Все время рисую козла: как он хвостом вертит, потом поднимает губу.
Странно…
Знаешь ли, у вороны — особенная грация.
Иду писать портрет. Ну, знаешь, — похожа.
Пишу церковку, лесок, знаешь, а тема-то все не выходит.
Смотри, как И. Е. Репин пишет широко, а палитра у него, подумай, маленькая.
На севере свет все вбок светит — мокрый свет.
Люблю лошадей — красивая штука. Попробуй-ка нарисуй, да, знаешь, трудно.
Знаешь, — импрессионизм, футуризм!.. Просто, если кто умеет, тогда так.
Не знаю, может быть, хорошо, но смотреть только неприятно.

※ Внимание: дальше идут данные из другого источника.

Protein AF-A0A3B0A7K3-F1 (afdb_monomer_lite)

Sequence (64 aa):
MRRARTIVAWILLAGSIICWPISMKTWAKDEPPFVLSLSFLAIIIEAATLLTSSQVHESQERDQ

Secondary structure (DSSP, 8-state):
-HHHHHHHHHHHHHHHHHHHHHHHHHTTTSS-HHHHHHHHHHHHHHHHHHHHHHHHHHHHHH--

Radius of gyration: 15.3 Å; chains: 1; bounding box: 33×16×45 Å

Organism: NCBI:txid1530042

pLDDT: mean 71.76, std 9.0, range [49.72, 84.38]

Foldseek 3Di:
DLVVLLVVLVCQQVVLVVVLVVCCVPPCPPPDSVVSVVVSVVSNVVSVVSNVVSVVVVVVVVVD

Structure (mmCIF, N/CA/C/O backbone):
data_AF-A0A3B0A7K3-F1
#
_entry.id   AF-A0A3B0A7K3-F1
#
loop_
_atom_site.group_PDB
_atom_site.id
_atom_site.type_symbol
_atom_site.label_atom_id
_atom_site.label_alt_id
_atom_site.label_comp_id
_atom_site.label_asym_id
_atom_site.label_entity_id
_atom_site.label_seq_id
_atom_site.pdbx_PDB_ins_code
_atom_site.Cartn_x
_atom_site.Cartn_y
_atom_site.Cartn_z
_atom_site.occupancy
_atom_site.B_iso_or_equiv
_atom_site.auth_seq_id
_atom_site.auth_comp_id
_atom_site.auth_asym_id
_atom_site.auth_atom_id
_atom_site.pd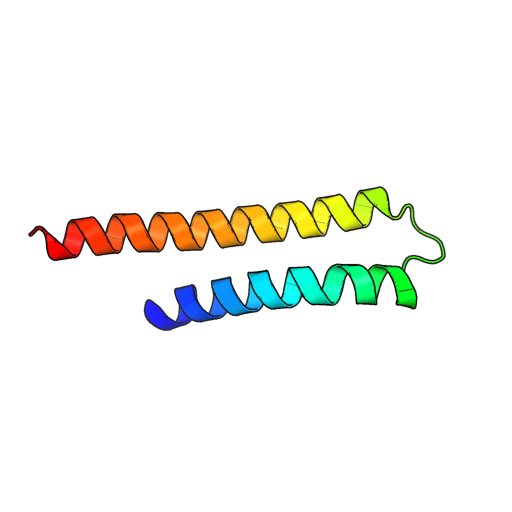bx_PDB_model_num
ATOM 1 N N . MET A 1 1 ? -19.334 -8.465 10.918 1.00 52.38 1 MET A N 1
ATOM 2 C CA . MET A 1 1 ? -19.078 -7.895 9.570 1.00 52.38 1 MET A CA 1
ATOM 3 C C . MET A 1 1 ? -18.171 -6.654 9.576 1.00 52.38 1 MET A C 1
ATOM 5 O O . MET A 1 1 ? -17.385 -6.516 8.651 1.00 52.38 1 MET A O 1
ATOM 9 N N . ARG A 1 2 ? -18.209 -5.769 10.591 1.00 52.91 2 ARG A N 1
ATOM 10 C CA . ARG A 1 2 ? -17.403 -4.523 10.620 1.00 52.91 2 ARG A CA 1
ATOM 11 C C . ARG A 1 2 ? -15.883 -4.730 10.762 1.00 52.91 2 ARG A C 1
ATOM 13 O O . ARG A 1 2 ? -15.141 -4.168 9.970 1.00 52.91 2 ARG A O 1
ATOM 20 N N . ARG A 1 3 ? -15.424 -5.635 11.641 1.00 61.59 3 ARG A N 1
ATOM 21 C CA . ARG A 1 3 ? -13.987 -5.990 11.755 1.00 61.59 3 ARG A CA 1
ATOM 22 C C . ARG A 1 3 ? -13.383 -6.527 10.452 1.00 61.59 3 ARG A C 1
ATOM 24 O O . ARG A 1 3 ? -12.221 -6.269 10.170 1.00 61.59 3 ARG A O 1
ATOM 31 N N . ALA A 1 4 ? -14.179 -7.226 9.638 1.00 69.62 4 ALA A N 1
ATOM 32 C CA . ALA A 1 4 ? -13.729 -7.716 8.337 1.00 69.62 4 ALA A CA 1
ATOM 33 C C . ALA A 1 4 ? -13.399 -6.559 7.380 1.00 69.62 4 ALA A C 1
ATOM 35 O O . ALA A 1 4 ? -12.415 -6.647 6.661 1.00 69.62 4 ALA A O 1
ATOM 36 N N . ARG A 1 5 ? -14.150 -5.446 7.420 1.00 66.62 5 ARG A N 1
ATOM 37 C CA . ARG A 1 5 ? -13.854 -4.253 6.606 1.00 66.62 5 ARG A CA 1
ATOM 38 C C . ARG A 1 5 ? -12.541 -3.589 7.015 1.00 66.62 5 ARG A C 1
ATOM 40 O O . ARG A 1 5 ? -11.749 -3.255 6.145 1.00 66.62 5 ARG A O 1
ATOM 47 N N . THR A 1 6 ? -12.282 -3.459 8.314 1.00 72.62 6 THR A N 1
ATOM 48 C CA . THR A 1 6 ? -11.025 -2.894 8.834 1.00 72.62 6 THR A CA 1
ATOM 49 C C . THR A 1 6 ? -9.824 -3.768 8.465 1.00 72.62 6 THR A C 1
ATOM 51 O O . THR A 1 6 ? -8.806 -3.255 8.012 1.00 72.62 6 THR A O 1
ATOM 54 N N . ILE A 1 7 ? -9.952 -5.094 8.593 1.00 76.38 7 ILE A N 1
ATOM 55 C CA . ILE A 1 7 ? -8.903 -6.052 8.205 1.00 76.38 7 ILE A CA 1
ATOM 56 C C . ILE A 1 7 ? -8.654 -6.002 6.693 1.00 76.38 7 ILE A C 1
ATOM 58 O O . ILE A 1 7 ? -7.506 -5.956 6.265 1.00 76.38 7 ILE A O 1
ATOM 62 N N . VAL A 1 8 ? -9.713 -5.950 5.880 1.00 77.06 8 VAL A N 1
ATOM 63 C CA . VAL A 1 8 ? -9.601 -5.820 4.420 1.00 77.06 8 VAL A CA 1
ATOM 64 C C . VAL A 1 8 ? -8.932 -4.501 4.028 1.00 77.06 8 VAL A C 1
ATOM 66 O O . VAL A 1 8 ? -8.072 -4.515 3.155 1.00 77.06 8 VAL A O 1
ATOM 69 N N . ALA A 1 9 ? -9.247 -3.387 4.696 1.00 75.12 9 ALA A N 1
ATOM 70 C CA . ALA A 1 9 ? -8.591 -2.101 4.451 1.00 75.12 9 ALA A CA 1
ATOM 71 C C . ALA A 1 9 ? -7.093 -2.138 4.805 1.00 75.12 9 ALA A C 1
ATOM 73 O O . ALA A 1 9 ? -6.273 -1.630 4.046 1.00 75.12 9 ALA A O 1
ATOM 74 N N . TRP A 1 10 ? -6.715 -2.807 5.899 1.00 76.56 10 TRP A N 1
ATOM 75 C CA . TRP A 1 10 ? -5.308 -3.026 6.251 1.00 76.56 10 TRP A CA 1
ATOM 76 C C . TRP A 1 10 ? -4.570 -3.917 5.251 1.00 76.56 10 TRP A C 1
ATOM 78 O O . TRP A 1 10 ? -3.438 -3.610 4.885 1.00 76.56 10 TRP A O 1
ATOM 88 N N . ILE A 1 11 ? -5.205 -4.996 4.785 1.00 81.62 11 ILE A N 1
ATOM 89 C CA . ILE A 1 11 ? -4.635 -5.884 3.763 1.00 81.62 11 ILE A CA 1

Трудная штука глаза — ведь они разные.
Смотришь на одну сторону, а писать нужно другую — тогда верней.
Не люблю я, когда много краски на холсте, — неприятно.
Как эти испанцы замечательно головы в холст вставляли; так вот как надо.
Руки писать трудно.
Хорошо надо рисовать, чтоб было похоже, а то все около.
Про Врубеля: Михаил Александрович — красавец.
Хорошо и не хорошо.
Приблизительно.
Хорошо ли-ли-ли.
Не очень.
Хорошо, да не очень.
Ну, знаешь, это просто дрянь.
Краски не важны, я хочу писать черной.
Все краски, краски… Ты черным напиши хорошо.
Писать можно — рисовать-то трудней.
Аман-Жан[122] — Париж.
Есть другое искусство…
Работает вол 12 часов, но он не артист.
Художник думает год, а делает в течение дня красоту.
В искусстве красота: искусство красоты — заключительный аккорд произведения.
Надо краской уметь рисовать.
Артист не утомляет вас трудностью своего произведения.
Импрессионист — это Веласкес.
Какая живопись: в ней и репетиция, и спектакль. Скучно. Подумай, если бы ты видел, как жонглер работает, все время совершенствуя ловкость трюка, целый год, ты бы ему не аплодировал в цирке.
Не надо нести усталость и весь пот труда в ваше произведение, так как это будет не искусство, а его трудность.
Посмотри как я рисовал академию. Да, действительно, я был поражен и восхищен силой и мощью рисунка, а теперь мозоль на мне: я ищу себя.